По-видимому, в свое время поднимался вопрос о посмертном издании некоторых пьес Одоевского, в связи с чем они были переданы для критического отзыва П. И. Чайковскому. Из 26 сочинений Чайковский признал годными к печати лишь два: романс “Прости” на слова Н. А. Некрасова и Прелюдию, “написанную в стиле Баха” (по определению рецензента). Отзыв о романсе гласит: “Во многих отношениях — прекрасная вещь; весьма годна к печати”, о Прелюдии — “весьма пригодна к напечатанию”. Показательна мотивировка отказов. Ряд пьес Чайковский признавал интересными для знатоков, но не для широкой публики: серия “Гармонические опыты” (для фортепиано) — “любопытные музыкальные комбинации, интересные для немногих специалистов”; “Молитва без слов” — “имеет много музыкальных достоинств, но лишена элементов успеха в публике”; “Перезвон”, фантазия для фортепиано в 4 руки и органа — “весьма интересное сочинение.

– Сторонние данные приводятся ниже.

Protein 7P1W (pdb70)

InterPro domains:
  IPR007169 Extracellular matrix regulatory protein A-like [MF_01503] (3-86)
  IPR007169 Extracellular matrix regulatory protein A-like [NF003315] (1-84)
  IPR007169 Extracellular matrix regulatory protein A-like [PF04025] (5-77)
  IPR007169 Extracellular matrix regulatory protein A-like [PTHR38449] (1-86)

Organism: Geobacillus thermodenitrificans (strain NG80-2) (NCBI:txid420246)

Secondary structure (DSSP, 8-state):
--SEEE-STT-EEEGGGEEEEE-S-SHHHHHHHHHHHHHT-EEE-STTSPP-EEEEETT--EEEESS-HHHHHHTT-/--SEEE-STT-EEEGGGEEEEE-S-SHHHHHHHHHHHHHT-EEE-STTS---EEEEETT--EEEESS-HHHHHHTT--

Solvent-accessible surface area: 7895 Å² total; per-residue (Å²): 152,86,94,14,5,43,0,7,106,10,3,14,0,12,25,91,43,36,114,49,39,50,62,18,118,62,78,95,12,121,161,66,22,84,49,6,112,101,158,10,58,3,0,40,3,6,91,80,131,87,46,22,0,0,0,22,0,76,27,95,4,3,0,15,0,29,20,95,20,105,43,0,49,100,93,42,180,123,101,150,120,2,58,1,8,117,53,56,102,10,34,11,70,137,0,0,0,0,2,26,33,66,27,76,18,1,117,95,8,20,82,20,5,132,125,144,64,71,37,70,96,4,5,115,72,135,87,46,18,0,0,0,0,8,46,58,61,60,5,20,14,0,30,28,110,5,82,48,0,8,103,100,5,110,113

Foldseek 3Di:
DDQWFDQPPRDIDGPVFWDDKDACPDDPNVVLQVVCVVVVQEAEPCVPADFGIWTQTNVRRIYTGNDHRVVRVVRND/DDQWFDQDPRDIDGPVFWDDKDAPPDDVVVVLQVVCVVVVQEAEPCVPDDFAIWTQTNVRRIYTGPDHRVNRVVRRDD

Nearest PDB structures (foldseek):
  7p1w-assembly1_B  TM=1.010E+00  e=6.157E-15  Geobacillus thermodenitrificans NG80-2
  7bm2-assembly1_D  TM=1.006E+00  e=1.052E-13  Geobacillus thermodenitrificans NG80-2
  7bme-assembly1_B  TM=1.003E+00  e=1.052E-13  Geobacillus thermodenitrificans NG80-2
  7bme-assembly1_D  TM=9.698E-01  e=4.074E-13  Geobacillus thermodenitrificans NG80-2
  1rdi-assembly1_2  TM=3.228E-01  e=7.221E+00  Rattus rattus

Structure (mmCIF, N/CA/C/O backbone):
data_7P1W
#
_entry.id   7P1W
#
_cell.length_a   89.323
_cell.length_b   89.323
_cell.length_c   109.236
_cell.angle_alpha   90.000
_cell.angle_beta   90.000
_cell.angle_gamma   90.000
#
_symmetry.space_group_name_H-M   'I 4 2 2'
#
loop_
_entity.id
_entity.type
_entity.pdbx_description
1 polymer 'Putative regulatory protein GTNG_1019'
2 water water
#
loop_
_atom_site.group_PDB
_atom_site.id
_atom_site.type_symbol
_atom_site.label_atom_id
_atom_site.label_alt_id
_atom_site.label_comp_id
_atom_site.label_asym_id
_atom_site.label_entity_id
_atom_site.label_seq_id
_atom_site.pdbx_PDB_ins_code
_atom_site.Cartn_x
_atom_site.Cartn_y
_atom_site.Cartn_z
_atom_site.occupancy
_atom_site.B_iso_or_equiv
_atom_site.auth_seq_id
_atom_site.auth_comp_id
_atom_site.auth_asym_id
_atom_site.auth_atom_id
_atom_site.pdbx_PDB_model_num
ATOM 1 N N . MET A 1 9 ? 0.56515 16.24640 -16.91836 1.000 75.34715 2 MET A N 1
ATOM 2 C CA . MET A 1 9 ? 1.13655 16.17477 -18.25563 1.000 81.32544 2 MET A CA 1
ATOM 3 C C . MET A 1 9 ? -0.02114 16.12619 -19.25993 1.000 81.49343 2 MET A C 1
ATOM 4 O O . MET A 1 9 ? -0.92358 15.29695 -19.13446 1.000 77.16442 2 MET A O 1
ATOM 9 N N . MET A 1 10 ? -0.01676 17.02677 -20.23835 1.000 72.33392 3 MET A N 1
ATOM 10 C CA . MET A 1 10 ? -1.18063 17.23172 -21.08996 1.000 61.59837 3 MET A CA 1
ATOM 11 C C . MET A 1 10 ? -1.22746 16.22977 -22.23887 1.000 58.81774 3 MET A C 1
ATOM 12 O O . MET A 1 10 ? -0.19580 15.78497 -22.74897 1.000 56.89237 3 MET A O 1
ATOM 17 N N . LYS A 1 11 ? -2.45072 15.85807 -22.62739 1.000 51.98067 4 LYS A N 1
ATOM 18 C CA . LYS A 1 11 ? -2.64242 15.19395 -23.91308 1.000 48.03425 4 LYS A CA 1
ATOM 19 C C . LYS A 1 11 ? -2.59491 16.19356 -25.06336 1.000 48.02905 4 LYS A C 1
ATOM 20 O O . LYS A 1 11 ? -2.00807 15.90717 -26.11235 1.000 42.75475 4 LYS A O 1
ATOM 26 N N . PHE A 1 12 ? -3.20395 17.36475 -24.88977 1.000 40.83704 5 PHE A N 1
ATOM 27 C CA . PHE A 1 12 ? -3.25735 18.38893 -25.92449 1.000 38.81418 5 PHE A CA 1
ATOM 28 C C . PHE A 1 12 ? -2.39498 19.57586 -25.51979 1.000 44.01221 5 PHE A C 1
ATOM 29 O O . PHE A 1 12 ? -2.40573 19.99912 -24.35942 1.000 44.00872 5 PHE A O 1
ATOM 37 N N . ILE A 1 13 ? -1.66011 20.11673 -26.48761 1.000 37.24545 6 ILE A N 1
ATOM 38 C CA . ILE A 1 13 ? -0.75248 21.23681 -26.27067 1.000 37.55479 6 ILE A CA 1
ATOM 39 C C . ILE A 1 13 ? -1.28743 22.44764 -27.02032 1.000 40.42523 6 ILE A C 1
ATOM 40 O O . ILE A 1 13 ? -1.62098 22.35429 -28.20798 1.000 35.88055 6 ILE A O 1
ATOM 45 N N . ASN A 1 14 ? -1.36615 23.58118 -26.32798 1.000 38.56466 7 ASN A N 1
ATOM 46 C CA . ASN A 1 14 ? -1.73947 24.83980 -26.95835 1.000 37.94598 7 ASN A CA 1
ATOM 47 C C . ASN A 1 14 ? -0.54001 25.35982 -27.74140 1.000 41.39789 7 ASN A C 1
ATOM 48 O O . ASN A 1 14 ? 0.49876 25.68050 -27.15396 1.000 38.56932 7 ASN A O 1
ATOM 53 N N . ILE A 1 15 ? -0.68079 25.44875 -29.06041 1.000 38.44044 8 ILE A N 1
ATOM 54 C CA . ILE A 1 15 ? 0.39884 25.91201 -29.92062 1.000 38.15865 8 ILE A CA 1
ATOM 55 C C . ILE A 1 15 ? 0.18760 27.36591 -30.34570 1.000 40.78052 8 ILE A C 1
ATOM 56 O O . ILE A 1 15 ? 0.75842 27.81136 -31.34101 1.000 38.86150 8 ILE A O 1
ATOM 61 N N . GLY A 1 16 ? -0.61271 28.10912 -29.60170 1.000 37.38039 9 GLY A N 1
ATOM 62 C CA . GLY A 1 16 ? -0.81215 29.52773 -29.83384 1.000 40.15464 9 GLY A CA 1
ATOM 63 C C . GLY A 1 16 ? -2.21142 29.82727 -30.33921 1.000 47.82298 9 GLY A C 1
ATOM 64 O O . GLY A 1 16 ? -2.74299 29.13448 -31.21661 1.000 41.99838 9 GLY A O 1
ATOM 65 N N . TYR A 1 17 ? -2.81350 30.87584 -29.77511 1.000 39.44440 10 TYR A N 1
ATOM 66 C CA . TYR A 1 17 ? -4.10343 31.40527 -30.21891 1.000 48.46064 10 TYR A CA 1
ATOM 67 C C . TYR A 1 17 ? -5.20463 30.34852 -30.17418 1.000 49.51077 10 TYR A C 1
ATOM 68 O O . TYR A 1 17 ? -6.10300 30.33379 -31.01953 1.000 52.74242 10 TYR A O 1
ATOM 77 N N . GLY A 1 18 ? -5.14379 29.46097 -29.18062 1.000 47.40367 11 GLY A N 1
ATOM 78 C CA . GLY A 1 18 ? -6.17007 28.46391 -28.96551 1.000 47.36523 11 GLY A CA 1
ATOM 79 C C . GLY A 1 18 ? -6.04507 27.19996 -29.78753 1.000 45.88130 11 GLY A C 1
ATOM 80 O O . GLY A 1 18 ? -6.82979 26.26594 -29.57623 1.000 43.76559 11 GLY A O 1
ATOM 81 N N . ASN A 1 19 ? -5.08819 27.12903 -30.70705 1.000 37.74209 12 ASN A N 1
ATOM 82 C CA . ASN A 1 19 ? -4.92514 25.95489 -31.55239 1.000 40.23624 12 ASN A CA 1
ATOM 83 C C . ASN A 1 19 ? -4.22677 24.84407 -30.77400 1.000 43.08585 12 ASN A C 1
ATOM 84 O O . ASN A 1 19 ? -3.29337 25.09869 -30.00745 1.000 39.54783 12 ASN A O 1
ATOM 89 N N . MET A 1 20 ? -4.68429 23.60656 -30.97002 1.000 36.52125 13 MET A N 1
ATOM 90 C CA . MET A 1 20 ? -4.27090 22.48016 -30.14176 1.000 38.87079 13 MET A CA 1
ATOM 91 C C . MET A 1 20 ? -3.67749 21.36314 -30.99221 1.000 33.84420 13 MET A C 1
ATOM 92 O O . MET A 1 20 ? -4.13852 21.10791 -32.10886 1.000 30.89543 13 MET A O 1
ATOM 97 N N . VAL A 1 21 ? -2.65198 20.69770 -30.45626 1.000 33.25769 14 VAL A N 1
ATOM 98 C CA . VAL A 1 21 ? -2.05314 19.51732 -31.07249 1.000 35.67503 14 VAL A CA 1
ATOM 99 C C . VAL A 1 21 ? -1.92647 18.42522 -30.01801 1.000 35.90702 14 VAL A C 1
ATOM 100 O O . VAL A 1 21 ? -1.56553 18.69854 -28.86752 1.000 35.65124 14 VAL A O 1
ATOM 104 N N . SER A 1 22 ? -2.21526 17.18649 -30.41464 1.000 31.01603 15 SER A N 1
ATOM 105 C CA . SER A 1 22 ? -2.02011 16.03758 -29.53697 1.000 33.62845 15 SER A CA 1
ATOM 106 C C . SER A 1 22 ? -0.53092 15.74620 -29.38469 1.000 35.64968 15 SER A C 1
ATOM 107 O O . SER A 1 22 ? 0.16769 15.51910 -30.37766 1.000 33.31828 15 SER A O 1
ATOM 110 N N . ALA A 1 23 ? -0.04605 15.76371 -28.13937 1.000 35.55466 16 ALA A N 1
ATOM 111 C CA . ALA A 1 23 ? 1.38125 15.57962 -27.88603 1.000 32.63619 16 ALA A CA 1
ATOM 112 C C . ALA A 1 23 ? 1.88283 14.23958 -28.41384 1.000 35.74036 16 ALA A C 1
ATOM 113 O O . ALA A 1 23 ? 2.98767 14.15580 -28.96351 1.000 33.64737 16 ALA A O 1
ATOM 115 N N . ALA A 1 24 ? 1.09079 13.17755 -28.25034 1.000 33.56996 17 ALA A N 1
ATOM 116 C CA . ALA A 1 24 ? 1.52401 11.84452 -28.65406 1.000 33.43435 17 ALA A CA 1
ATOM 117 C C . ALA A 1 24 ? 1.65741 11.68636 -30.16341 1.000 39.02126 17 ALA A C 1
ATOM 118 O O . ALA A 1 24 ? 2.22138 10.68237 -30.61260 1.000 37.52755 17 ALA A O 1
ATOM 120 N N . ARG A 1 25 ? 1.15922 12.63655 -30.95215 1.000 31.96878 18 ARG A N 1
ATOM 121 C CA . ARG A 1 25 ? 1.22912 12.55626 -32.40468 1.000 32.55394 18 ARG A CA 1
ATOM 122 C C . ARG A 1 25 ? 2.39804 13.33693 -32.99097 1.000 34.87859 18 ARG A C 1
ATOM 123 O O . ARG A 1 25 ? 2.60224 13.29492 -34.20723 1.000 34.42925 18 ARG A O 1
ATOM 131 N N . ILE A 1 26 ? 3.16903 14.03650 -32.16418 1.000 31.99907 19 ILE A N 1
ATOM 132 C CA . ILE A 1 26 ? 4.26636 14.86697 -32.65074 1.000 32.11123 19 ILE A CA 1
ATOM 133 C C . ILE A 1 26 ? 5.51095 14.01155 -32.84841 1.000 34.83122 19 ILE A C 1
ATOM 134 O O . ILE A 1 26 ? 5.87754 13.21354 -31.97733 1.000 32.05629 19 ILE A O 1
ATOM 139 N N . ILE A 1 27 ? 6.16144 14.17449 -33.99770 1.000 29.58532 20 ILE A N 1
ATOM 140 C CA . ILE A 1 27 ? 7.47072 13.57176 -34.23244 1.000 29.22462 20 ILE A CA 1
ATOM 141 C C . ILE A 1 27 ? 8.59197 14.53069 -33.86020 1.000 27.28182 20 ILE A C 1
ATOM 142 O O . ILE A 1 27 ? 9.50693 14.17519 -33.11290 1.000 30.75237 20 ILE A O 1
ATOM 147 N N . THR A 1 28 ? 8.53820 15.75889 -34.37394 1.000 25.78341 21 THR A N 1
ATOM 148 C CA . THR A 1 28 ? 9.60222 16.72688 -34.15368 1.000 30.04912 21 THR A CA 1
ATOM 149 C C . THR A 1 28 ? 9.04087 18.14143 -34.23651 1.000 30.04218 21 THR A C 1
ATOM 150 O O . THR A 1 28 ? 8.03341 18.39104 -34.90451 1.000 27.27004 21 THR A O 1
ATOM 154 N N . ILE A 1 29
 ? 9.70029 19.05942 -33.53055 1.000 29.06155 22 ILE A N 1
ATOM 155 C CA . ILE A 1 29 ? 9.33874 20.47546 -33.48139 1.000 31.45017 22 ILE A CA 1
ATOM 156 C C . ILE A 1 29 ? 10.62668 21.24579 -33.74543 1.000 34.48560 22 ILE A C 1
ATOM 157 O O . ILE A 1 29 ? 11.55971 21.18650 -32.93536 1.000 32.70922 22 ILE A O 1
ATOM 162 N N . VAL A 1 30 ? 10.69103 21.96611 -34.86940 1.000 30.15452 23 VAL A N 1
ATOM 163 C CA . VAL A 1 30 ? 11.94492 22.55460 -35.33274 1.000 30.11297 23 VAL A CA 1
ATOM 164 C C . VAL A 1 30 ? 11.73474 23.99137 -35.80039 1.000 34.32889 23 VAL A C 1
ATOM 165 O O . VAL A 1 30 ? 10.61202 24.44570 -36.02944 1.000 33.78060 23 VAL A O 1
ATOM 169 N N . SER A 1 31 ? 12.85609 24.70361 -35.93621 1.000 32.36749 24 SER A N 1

К сожалению, исключительность его формы, необходимость органа для его исполнения и, наконец, гармонические особенности, которыми оно изобилует, не служат ручательством его успеха в публике. Для музыканта эта фантазия полна интереса”. Такой же оценке подвергся ряд пьес, написанных, по словам Чайковского, “в стиле Баха”.

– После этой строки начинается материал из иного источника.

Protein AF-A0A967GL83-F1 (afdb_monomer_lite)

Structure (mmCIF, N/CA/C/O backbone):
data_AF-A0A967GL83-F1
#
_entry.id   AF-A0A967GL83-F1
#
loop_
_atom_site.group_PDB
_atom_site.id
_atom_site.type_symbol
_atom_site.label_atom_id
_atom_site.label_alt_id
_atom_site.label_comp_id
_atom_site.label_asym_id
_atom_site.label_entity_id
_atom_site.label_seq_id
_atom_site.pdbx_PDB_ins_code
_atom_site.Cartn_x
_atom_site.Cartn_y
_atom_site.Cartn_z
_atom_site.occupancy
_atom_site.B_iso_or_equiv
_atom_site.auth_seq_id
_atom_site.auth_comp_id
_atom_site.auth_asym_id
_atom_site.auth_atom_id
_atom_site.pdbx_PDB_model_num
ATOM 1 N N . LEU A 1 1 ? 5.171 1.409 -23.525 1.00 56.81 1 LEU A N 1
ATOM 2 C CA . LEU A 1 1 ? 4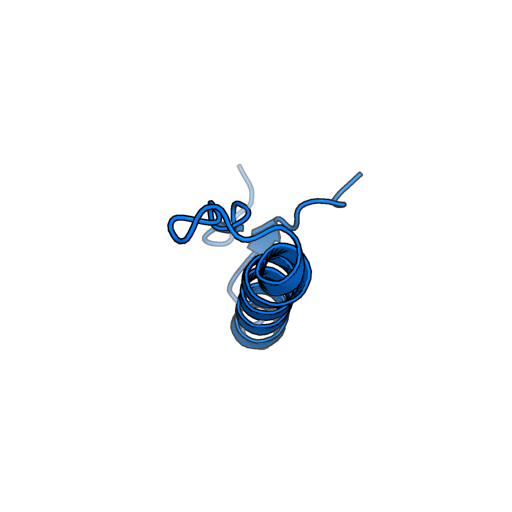.898 0.786 -22.210 1.00 56.81 1 LEU A CA 1
ATOM 3 C C . LEU A 1 1 ? 6.195 0.818 -21.418 1.00 56.81 1 LEU A C 1
ATOM 5 O O . LEU A 1 1 ? 7.227 0.786 -22.076 1.00 56.81 1 LEU A O 1
ATOM 9 N N . PRO A 1 2 ? 6.186 0.950 -20.081 1.00 59.03 2 PRO A N 1
ATOM 10 C CA . PRO A 1 2 ? 7.426 0.846 -19.318 1.00 59.03 2 PRO A CA 1
ATOM 11 C C . PRO A 1 2 ? 8.095 -0.493 -19.652 1.00 59.03 2 PRO A C 1
ATOM 13 O O . PRO A 1 2 ? 7.434 -1.527 -19.643 1.00 59.03 2 PRO A O 1
ATOM 16 N N . ASP A 1 3 ? 9.390 -0.479 -19.964 1.00 75.12 3 ASP A N 1
ATOM 17 C CA . ASP A 1 3 ? 10.152 -1.689 -20.323 1.00 75.12 3 ASP A CA 1
ATOM 18 C C . ASP A 1 3 ? 10.316 -2.670 -19.141 1.00 75.12 3 ASP A C 1
ATOM 20 O O . ASP A 1 3 ? 10.871 -3.758 -19.289 1.00 75.12 3 ASP A O 1
ATOM 24 N N . LYS A 1 4 ? 9.838 -2.287 -17.949 1.00 80.56 4 LYS A N 1
ATOM 25 C CA . LYS A 1 4 ? 9.916 -3.057 -16.707 1.00 80.56 4 LYS A CA 1
ATOM 26 C C . LYS A 1 4 ? 8.544 -3.629 -16.324 1.00 80.56 4 LYS A C 1
ATOM 28 O O . LYS A 1 4 ? 7.556 -2.897 -16.416 1.00 80.56 4 LYS A O 1
ATOM 33 N N . PRO A 1 5 ? 8.474 -4.881 -15.828 1.00 89.81 5 PRO A N 1
ATOM 34 C CA . PRO A 1 5 ? 7.268 -5.425 -15.211 1.00 89.81 5 PRO A CA 1
ATOM 35 C C . PRO A 1 5 ? 6.734 -4.493 -14.119 1.00 89.81 5 PRO A C 1
ATOM 37 O O . PRO A 1 5 ? 7.492 -4.032 -13.263 1.00 89.81 5 PRO A O 1
ATOM 40 N N . SER A 1 6 ? 5.432 -4.219 -14.152 1.00 90.88 6 SER A N 1
ATOM 41 C CA . SER A 1 6 ? 4.772 -3.301 -13.223 1.00 90.88 6 SER A CA 1
ATOM 42 C C . SER A 1 6 ? 3.763 -4.021 -12.339 1.00 90.88 6 SER A C 1
ATOM 44 O O . SER A 1 6 ? 3.012 -4.864 -12.830 1.00 90.88 6 SER A O 1
ATOM 46 N N . ILE A 1 7 ? 3.700 -3.642 -11.063 1.00 91.38 7 ILE A N 1
ATOM 47 C CA . ILE A 1 7 ? 2.706 -4.129 -10.101 1.00 91.38 7 ILE A CA 1
ATOM 48 C C . ILE A 1 7 ? 2.054 -2.923 -9.426 1.00 91.38 7 ILE A C 1
ATOM 50 O O . ILE A 1 7 ? 2.740 -2.018 -8.956 1.00 91.38 7 ILE A O 1
ATOM 54 N N . ALA A 1 8 ? 0.725 -2.923 -9.372 1.00 91.62 8 ALA A N 1
ATOM 55 C CA . ALA A 1 8 ? -0.045 -1.983 -8.572 1.00 91.62 8 ALA A CA 1
ATOM 56 C C . ALA A 1 8 ? -0.522 -2.689 -7.301 1.00 91.62 8 ALA A C 1
ATOM 58 O O . ALA A 1 8 ? -1.043 -3.803 -7.375 1.00 91.62 8 ALA A O 1
ATOM 59 N N . VAL A 1 9 ? -0.342 -2.038 -6.153 1.00 90.38 9 VAL A N 1
ATOM 60 C CA . VAL A 1 9 ? -0.841 -2.528 -4.865 1.00 90.38 9 VAL A CA 1
ATOM 61 C C . VAL A 1 9 ? -2.035 -1.666 -4.480 1.00 90.38 9 VAL A C 1
ATOM 63 O O . VAL A 1 9 ? -1.907 -0.453 -4.319 1.00 90.38 9 VAL A O 1
ATOM 66 N N . LEU A 1 10 ? -3.205 -2.292 -4.385 1.00 91.12 10 LEU A N 1
ATOM 67 C CA . LEU A 1 10 ? -4.424 -1.634 -3.930 1.00 91.12 10 LEU A CA 1
ATOM 68 C C . LEU A 1 10 ? -4.564 -1.795 -2.410 1.00 91.12 10 LEU A C 1
ATOM 70 O O . LEU A 1 10 ? -4.100 -2.806 -1.879 1.00 91.12 10 LEU A O 1
ATOM 74 N N . PRO A 1 11 ? -5.204 -0.832 -1.724 1.00 88.12 11 PRO A N 1
ATOM 75 C CA . PRO A 1 11 ? -5.501 -0.949 -0.302 1.00 88.12 11 PRO A CA 1
ATOM 76 C C . PRO A 1 11 ? -6.300 -2.211 0.006 1.00 88.12 11 PRO A C 1
ATOM 78 O O . PRO A 1 11 ? -7.189 -2.585 -0.763 1.00 88.12 11 PRO A O 1
ATOM 81 N N . PHE A 1 12 ? -5.998 -2.842 1.137 1.00 88.81 12 PHE A N 1
ATOM 82 C CA . PHE A 1 12 ? -6.823 -3.929 1.647 1.00 88.81 12 PHE A CA 1
ATOM 83 C C . PHE A 1 12 ? -8.134 -3.390 2.213 1.00 88.81 12 PHE A C 1
ATOM 85 O O . PHE A 1 12 ? -8.149 -2.393 2.932 1.00 88.81 12 PHE A O 1
ATOM 92 N N . ASP A 1 13 ? -9.223 -4.100 1.935 1.00 88.81 13 ASP A N 1
ATOM 93 C CA . ASP A 1 13 ? -10.498 -3.837 2.587 1.00 88.81 13 ASP A CA 1
ATOM 94 C C . ASP A 1 13 ? -10.462 -4.332 4.036 1.00 88.81 13 ASP A C 1
ATOM 96 O O . ASP A 1 13 ? -10.029 -5.453 4.331 1.00 88.81 13 ASP A O 1
ATOM 100 N N . ASN A 1 14 ? -10.983 -3.519 4.949 1.00 88.81 14 ASN A N 1
ATOM 101 C CA . ASN A 1 14 ? -11.201 -3.936 6.324 1.00 88.81 14 ASN A CA 1
ATOM 102 C C . ASN A 1 14 ? -12.422 -4.868 6.418 1.00 88.81 14 ASN A C 1
ATOM 104 O O . ASN A 1 14 ? -13.568 -4.428 6.515 1.00 88.81 14 ASN A O 1
ATOM 108 N N . MET A 1 15 ? -12.174 -6.179 6.415 1.00 88.12 15 MET A N 1
ATOM 109 C CA . MET A 1 15 ? -13.234 -7.190 6.492 1.00 88.12 15 MET A CA 1
ATOM 110 C C . MET A 1 15 ? -13.797 -7.412 7.905 1.00 88.12 15 MET A C 1
ATOM 112 O O . MET A 1 15 ? -14.810 -8.098 8.039 1.00 88.12 15 MET A O 1
ATOM 116 N N . SER A 1 16 ? -13.164 -6.881 8.960 1.00 87.75 16 SER A N 1
ATOM 117 C CA . SER A 1 16 ? -13.650 -7.061 10.336 1.00 87.75 16 SER A CA 1
ATOM 118 C C . SER A 1 16 ? -14.793 -6.105 10.690 1.00 87.75 16 SER A C 1
ATOM 120 O O . SER A 1 16 ? -15.564 -6.389 11.606 1.00 87.75 16 SER A O 1
ATOM 122 N N . GLY A 1 17 ? -14.925 -4.994 9.955 1.00 85.19 17 GLY A N 1
ATOM 123 C CA . GLY A 1 17 ? -15.920 -3.946 10.202 1.00 85.19 17 GLY A CA 1
ATOM 124 C C . GLY A 1 17 ? -15.612 -3.062 11.415 1.00 85.19 17 GLY A C 1
ATOM 125 O O . GLY A 1 17 ? -16.405 -2.180 11.734 1.00 85.19 17 GLY A O 1
ATOM 126 N N . ASP A 1 18 ? -14.480 -3.292 12.083 1.00 92.31 18 ASP A N 1
ATOM 127 C CA . ASP A 1 18 ? -14.001 -2.501 13.211 1.00 92.31 18 ASP A CA 1
ATOM 128 C C . ASP A 1 18 ? -13.132 -1.339 12.700 1.00 92.31 18 ASP A C 1
ATOM 130 O O . ASP A 1 18 ? -12.050 -1.603 12.168 1.00 92.31 18 ASP A O 1
ATOM 134 N N . PRO A 1 19 ? -13.551 -0.067 12.852 1.00 87.88 19 PRO A N 1
ATOM 135 C CA . PRO A 1 19 ? -12.779 1.089 12.393 1.00 87.88 19 PRO A CA 1
ATOM 136 C C . PRO A 1 19 ? -11.3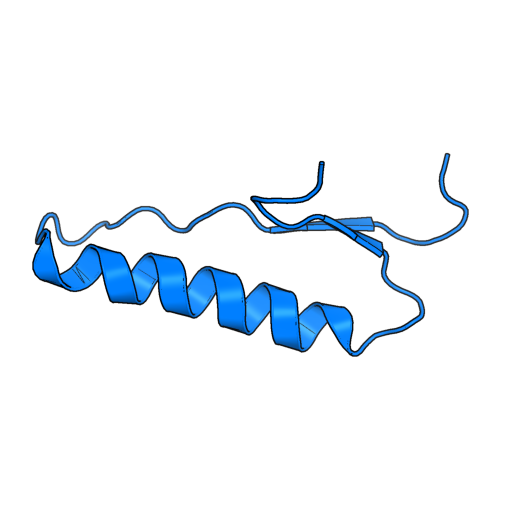84 1.177 13.016 1.00 87.88 19 PRO A C 1
ATOM 138 O O . PRO A 1 19 ? -10.473 1.736 12.407 1.00 87.88 19 PRO A O 1
ATOM 141 N N . GLU A 1 20 ? -11.183 0.608 14.209 1.00 89.88 20 GLU A N 1
ATOM 142 C CA . GLU A 1 20 ? -9.857 0.559 14.819 1.00 89.88 20 GLU A CA 1
ATOM 143 C C . GLU A 1 20 ? -8.905 -0.337 14.027 1.00 89.88 20 GLU A C 1
ATOM 145 O O . GLU A 1 20 ? -7.708 -0.163 14.133 1.00 89.88 20 GLU A O 1
ATOM 150 N N . GLN A 1 21 ? -9.377 -1.252 13.180 1.00 89.38 21 GLN A N 1
ATOM 151 C CA . GLN A 1 21 ? -8.507 -2.124 12.381 1.00 89.38 21 GLN A CA 1
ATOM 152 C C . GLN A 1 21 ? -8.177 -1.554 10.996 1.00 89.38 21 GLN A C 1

Некоторые сочинения, по мнению рецензента, недостаточно значительны для отдельной публикации. Так, о Вальсе ля минор сказано: “Взятый отдельно, он не представляет таких достоинств, которые могли бы послужить к возвеличению музыкальной славы незабвенного его автора”. Итак, по мнению авторитетного критика, пьесы Одоевского в большинстве интересны для специалистов и не могут рассчитывать на успех у публики. Кроме композиции и исполнительства Одоевский проявлял активность в сфере музыкального изобретательства, где находили применение как его художественные, так и технические склонности. По его указаниям был устроен орган, отличавшийся тонкостью нюансировки: путем большего или меньшего нажима клавиши достигалось постепенное усиление или ослабление звука. Орган получил название “Себастьянон” в честь И. С. Баха. Другим изобретением был энгармонический клавесин (с делениями полутонов), на котором Одоевский проводил акустические опыты.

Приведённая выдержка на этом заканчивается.